# INSTRUCTIONS TO FOLLOW
In the records below, begin at the line containing "ATOM 195 C C" and end at the line containing "ATOM 216 N N"; quote every line in that span exactly, including both boundary lines, and no others.

════════════════════

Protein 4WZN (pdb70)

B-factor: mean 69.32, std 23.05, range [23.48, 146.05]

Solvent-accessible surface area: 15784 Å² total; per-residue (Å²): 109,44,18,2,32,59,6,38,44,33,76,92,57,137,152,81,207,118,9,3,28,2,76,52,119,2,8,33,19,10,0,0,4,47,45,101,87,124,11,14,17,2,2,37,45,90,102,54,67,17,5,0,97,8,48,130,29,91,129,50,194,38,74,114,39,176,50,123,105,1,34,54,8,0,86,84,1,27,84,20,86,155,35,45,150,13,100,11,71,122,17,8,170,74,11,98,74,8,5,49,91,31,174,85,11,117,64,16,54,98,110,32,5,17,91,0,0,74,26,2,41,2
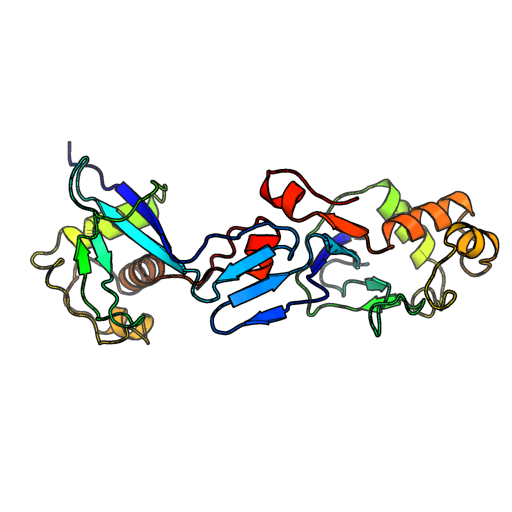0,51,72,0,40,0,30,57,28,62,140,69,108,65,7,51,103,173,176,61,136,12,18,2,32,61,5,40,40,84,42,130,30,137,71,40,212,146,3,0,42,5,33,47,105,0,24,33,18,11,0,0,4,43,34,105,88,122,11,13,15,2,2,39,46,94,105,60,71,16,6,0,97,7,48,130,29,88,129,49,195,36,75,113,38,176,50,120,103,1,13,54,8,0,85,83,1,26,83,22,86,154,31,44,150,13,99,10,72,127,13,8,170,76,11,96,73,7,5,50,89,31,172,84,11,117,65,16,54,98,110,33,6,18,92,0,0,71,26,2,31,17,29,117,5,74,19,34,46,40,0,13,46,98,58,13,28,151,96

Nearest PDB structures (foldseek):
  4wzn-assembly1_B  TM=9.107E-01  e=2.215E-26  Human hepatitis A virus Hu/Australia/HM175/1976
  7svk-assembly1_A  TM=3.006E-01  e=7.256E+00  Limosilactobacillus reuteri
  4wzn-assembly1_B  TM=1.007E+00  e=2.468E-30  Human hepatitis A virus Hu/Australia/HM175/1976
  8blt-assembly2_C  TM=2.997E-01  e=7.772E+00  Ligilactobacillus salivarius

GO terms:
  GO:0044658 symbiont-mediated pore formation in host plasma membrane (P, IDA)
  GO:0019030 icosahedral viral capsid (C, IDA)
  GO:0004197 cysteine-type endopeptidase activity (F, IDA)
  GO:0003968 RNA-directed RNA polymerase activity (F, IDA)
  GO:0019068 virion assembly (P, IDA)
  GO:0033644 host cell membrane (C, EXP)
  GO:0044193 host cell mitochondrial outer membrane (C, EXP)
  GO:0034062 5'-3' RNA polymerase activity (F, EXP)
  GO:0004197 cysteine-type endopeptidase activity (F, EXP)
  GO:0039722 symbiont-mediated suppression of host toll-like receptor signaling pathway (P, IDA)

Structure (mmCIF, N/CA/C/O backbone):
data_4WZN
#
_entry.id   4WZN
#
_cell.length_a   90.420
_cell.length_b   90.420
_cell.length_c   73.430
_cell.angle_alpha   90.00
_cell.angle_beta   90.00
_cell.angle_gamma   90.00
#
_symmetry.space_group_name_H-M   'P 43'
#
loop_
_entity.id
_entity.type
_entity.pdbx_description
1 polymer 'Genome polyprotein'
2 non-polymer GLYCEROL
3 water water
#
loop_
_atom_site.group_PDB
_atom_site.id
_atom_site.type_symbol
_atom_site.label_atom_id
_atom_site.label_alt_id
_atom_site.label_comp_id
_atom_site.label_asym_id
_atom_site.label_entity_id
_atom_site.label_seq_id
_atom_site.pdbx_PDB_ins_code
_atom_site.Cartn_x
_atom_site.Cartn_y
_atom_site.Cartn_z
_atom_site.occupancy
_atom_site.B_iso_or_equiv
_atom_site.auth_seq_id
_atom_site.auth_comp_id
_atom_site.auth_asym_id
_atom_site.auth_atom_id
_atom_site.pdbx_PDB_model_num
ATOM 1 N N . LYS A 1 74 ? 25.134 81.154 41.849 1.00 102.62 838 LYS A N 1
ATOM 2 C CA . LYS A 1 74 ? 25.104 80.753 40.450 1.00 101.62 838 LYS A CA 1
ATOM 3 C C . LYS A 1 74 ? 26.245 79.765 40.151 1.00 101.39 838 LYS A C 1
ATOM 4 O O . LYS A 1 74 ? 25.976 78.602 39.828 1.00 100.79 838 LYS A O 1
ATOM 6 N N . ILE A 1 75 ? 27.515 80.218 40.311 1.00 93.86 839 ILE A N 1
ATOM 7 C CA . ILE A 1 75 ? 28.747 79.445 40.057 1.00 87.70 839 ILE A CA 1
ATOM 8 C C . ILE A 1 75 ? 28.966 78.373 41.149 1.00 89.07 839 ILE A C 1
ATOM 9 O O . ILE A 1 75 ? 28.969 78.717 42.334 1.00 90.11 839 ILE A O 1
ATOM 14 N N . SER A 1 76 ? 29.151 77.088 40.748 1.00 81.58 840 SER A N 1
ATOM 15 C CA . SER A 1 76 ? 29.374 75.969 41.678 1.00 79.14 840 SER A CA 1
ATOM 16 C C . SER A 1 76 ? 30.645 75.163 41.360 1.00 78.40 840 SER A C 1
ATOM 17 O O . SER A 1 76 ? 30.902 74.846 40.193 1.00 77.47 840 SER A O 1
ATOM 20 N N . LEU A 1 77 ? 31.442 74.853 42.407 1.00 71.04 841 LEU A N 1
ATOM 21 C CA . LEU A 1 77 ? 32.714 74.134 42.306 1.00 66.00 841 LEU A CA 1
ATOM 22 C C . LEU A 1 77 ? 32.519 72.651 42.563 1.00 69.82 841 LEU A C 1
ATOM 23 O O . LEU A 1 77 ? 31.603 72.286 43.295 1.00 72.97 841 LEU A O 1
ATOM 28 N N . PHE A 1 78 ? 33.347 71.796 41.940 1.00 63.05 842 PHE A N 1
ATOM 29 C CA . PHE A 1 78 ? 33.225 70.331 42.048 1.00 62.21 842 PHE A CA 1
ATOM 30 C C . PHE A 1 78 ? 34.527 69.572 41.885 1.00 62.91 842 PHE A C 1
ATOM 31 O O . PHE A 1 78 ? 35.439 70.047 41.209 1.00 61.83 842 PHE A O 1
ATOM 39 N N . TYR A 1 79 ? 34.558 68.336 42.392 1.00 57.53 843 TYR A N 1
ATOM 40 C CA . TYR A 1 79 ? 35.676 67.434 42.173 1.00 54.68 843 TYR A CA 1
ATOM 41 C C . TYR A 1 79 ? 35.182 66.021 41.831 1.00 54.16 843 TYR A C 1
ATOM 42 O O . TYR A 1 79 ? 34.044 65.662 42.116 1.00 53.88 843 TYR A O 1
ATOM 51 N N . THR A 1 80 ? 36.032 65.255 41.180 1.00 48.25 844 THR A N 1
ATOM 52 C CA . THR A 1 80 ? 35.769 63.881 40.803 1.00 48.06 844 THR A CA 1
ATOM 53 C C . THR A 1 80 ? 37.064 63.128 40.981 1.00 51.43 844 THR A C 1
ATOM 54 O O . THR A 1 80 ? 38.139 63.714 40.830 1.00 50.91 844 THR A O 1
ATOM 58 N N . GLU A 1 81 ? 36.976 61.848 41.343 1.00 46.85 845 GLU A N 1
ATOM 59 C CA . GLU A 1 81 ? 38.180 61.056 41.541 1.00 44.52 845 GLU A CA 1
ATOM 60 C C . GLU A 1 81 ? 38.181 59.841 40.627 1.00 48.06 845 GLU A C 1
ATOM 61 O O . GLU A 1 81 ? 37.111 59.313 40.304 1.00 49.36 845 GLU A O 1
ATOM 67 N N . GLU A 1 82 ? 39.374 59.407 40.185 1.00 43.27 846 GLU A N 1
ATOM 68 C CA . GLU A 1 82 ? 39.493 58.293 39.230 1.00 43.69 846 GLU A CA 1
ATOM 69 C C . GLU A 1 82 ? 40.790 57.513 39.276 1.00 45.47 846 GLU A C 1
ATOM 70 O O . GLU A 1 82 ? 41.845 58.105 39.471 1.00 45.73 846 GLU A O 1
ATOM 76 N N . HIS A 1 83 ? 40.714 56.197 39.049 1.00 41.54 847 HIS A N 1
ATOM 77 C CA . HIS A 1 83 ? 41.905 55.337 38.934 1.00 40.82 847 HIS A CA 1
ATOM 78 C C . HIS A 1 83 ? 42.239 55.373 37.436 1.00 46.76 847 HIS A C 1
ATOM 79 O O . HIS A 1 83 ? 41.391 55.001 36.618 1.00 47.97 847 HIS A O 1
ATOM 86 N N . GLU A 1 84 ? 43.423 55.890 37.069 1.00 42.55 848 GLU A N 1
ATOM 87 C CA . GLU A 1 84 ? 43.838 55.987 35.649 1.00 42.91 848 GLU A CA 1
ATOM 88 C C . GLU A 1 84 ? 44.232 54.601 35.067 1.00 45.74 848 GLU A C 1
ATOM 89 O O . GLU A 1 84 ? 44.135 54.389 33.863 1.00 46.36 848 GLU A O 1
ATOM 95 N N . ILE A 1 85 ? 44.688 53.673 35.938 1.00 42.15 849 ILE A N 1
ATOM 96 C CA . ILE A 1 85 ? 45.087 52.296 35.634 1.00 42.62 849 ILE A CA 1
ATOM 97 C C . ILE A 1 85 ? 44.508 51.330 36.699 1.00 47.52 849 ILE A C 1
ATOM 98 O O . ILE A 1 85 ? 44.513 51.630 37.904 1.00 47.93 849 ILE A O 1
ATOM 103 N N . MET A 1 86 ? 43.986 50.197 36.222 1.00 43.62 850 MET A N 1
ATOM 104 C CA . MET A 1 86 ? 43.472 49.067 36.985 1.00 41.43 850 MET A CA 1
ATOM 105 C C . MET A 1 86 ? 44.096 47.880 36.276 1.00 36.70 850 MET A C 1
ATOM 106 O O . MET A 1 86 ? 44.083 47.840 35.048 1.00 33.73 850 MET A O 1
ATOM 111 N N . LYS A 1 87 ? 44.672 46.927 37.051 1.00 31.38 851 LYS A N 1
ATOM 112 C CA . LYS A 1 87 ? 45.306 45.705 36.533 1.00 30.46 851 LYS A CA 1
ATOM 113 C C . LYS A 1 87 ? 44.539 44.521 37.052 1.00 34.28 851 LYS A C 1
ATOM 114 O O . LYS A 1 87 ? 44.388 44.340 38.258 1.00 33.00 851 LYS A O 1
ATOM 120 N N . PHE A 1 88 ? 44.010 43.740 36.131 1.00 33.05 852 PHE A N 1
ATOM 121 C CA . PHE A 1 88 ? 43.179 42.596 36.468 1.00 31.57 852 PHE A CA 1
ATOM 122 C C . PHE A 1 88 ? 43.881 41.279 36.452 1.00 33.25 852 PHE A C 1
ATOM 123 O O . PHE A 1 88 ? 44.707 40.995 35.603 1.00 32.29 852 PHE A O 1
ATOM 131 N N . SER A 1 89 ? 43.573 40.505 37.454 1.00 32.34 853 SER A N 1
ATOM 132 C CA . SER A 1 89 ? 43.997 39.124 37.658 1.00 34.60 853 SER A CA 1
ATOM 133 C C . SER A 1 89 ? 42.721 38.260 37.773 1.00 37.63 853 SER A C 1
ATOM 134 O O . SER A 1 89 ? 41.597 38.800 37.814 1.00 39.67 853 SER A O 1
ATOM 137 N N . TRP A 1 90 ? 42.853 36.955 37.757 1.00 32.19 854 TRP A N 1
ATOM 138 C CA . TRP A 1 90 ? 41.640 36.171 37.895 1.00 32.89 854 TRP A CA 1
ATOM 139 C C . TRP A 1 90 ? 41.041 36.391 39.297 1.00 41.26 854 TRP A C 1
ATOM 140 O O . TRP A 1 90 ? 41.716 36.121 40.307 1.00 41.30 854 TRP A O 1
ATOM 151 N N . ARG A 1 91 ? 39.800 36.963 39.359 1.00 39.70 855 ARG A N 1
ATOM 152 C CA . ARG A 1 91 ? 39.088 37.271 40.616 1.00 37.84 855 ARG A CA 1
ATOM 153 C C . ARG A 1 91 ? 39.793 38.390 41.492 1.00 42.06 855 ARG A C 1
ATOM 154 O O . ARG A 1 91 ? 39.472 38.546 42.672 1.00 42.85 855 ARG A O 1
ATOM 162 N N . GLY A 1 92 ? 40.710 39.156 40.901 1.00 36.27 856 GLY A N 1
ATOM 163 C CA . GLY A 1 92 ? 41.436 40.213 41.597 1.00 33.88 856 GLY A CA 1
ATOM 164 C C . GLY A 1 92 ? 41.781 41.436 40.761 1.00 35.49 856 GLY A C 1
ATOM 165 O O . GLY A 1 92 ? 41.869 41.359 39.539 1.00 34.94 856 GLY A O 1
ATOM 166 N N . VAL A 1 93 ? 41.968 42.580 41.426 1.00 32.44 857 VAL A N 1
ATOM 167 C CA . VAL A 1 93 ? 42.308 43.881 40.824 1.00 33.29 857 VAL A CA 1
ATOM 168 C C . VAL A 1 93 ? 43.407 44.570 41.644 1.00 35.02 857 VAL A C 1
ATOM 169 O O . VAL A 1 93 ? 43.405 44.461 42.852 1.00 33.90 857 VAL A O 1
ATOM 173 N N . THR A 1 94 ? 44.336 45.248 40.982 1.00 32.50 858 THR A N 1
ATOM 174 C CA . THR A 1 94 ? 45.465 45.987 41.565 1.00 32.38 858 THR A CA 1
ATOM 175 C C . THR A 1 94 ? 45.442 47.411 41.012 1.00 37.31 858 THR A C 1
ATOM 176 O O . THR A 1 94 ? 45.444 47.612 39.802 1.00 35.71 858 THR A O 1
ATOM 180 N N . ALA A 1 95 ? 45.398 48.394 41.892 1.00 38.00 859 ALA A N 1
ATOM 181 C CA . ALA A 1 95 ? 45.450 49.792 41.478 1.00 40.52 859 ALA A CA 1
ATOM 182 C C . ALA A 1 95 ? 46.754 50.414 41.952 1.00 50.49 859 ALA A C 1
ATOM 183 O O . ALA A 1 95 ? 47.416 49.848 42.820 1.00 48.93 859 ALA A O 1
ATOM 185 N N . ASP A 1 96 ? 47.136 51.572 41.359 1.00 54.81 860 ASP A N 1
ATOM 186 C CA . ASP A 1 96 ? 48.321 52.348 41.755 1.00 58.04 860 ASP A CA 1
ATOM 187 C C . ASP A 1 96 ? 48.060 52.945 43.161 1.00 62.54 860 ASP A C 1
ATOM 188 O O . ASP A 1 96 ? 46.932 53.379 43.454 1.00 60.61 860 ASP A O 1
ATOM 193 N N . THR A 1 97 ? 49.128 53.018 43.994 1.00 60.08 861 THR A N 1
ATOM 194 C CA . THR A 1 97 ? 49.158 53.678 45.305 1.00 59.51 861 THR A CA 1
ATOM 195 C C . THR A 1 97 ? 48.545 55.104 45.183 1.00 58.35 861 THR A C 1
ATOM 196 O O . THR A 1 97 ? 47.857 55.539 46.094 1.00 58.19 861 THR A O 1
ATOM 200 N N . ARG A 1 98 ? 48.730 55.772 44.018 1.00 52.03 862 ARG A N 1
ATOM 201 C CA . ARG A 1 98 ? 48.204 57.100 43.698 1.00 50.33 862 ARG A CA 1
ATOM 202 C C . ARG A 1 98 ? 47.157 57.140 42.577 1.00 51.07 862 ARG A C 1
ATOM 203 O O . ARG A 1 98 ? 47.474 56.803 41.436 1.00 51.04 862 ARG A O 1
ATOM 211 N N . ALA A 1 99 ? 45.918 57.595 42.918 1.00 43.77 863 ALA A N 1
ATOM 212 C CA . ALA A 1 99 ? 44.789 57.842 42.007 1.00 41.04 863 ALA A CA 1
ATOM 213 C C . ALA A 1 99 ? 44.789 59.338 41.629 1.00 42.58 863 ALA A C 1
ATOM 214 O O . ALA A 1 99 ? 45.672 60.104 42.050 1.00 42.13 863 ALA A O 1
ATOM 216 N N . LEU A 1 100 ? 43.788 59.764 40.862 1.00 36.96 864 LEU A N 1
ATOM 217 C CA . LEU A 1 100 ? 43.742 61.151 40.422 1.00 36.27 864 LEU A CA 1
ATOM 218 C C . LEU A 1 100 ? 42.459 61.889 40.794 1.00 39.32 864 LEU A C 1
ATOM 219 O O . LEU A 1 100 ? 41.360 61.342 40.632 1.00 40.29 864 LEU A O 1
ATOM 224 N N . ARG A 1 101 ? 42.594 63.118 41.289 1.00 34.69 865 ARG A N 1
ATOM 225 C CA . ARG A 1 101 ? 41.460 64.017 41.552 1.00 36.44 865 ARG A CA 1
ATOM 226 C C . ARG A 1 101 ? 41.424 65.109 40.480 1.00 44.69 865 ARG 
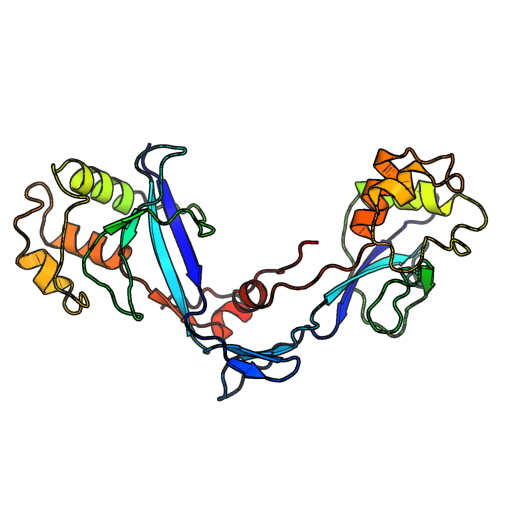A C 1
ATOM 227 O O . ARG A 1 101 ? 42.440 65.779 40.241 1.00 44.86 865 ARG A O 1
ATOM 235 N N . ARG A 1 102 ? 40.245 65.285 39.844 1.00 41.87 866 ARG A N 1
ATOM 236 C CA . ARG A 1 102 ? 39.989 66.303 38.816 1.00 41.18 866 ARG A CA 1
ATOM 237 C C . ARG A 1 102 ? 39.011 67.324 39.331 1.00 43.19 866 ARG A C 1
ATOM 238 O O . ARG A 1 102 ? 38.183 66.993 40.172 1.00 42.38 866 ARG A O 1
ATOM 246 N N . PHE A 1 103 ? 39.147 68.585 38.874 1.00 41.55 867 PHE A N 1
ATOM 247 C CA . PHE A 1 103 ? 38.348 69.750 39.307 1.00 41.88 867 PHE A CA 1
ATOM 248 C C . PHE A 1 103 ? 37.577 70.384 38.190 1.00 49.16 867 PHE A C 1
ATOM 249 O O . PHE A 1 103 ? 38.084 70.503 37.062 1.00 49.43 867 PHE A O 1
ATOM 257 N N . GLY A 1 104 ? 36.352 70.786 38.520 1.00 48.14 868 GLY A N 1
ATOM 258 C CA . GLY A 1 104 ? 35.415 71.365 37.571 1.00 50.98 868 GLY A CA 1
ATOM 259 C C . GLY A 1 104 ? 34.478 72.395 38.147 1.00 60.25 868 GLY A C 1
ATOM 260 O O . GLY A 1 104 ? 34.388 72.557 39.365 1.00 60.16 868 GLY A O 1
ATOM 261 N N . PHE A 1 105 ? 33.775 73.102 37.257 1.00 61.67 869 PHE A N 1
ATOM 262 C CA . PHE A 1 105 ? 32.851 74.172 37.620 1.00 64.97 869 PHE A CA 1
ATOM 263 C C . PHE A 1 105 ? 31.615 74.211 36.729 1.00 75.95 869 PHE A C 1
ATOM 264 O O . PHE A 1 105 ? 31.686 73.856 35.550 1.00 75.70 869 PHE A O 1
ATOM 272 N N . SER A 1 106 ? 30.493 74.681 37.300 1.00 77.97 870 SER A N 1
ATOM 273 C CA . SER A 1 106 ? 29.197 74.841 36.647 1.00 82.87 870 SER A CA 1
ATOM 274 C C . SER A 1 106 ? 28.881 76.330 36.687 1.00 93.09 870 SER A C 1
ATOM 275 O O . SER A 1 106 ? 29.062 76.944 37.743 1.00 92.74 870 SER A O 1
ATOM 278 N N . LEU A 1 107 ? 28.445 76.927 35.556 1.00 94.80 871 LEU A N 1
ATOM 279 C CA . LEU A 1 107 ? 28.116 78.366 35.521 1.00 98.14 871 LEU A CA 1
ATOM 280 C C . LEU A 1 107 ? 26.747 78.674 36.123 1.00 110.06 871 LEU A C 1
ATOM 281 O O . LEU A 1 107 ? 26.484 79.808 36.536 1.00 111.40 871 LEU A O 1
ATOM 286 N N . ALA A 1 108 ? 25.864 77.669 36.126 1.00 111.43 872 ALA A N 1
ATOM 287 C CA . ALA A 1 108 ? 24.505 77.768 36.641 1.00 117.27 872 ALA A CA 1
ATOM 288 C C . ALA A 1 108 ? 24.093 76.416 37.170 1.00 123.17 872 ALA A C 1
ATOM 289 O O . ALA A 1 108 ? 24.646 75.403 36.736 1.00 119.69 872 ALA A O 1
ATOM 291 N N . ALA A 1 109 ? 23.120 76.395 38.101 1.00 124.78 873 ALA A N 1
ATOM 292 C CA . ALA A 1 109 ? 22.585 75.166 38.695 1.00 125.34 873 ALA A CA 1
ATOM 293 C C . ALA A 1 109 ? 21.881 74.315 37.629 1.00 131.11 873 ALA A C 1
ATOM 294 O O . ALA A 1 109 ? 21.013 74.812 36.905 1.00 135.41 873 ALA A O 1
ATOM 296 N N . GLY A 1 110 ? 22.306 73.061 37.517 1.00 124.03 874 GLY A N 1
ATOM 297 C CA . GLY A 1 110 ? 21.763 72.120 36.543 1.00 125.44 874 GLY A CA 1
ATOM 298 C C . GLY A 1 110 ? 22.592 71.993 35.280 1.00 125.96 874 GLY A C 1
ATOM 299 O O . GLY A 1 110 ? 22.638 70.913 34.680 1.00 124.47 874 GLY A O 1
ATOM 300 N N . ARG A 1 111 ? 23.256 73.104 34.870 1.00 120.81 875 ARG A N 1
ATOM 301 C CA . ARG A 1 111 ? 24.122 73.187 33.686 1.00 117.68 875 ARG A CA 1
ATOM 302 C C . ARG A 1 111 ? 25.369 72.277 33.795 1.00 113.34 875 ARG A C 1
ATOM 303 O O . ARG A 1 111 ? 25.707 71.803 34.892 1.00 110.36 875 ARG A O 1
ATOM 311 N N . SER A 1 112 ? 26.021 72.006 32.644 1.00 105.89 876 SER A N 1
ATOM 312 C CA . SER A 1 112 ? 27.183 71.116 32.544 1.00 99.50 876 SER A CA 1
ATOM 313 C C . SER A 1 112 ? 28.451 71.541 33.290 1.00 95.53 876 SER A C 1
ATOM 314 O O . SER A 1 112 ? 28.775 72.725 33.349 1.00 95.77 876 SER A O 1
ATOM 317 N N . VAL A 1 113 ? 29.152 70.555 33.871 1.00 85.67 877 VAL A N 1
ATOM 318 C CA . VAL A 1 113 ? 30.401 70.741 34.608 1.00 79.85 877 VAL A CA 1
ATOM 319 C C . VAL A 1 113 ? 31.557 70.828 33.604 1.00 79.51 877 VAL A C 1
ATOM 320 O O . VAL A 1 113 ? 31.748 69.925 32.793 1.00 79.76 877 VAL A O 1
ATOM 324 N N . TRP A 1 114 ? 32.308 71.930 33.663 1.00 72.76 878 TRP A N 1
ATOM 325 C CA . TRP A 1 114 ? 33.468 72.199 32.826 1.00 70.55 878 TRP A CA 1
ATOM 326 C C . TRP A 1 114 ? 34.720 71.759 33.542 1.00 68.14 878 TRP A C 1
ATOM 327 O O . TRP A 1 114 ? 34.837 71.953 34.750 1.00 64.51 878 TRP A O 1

════════════════════

# OUTPUT BELOW
ATOM 195 C C . THR A 1 97 ? 48.545 55.104 45.183 1.00 58.35 861 THR A C 1
ATOM 196 O O . THR A 1 97 ? 47.857 55.539 46.094 1.00 58.19 861 THR A O 1
ATOM 200 N N . ARG A 1 98 ? 48.730 55.772 44.018 1.00 52.03 862 ARG A N 1
ATOM 201 C CA . ARG A 1 98 ? 48.204 57.100 43.698 1.00 50.33 862 ARG A CA 1
ATOM 202 C C . ARG A 1 98 ? 47.157 57.140 42.577 1.00 51.07 862 ARG A C 1
ATOM 203 O O . ARG A 1 98 ? 47.474 56.803 41.436 1.00 51.04 862 ARG A O 1
ATOM 211 N N . ALA A 1 99 ? 45.918 57.595 42.918 1.00 43.77 863 ALA A N 1
ATOM 212 C CA . ALA A 1 99 ? 44.789 57.842 42.007 1.00 41.04 863 ALA A CA 1
ATOM 213 C C . ALA A 1 99 ? 44.789 59.338 41.629 1.00 42.58 863 ALA A C 1
ATOM 214 O O . ALA A 1 99 ? 45.672 60.104 42.050 1.00 42.13 863 ALA A O 1
ATOM 216 N N . LEU A 1 100 ? 43.788 59.764 40.862 1.00 36.96 864 LEU A N 1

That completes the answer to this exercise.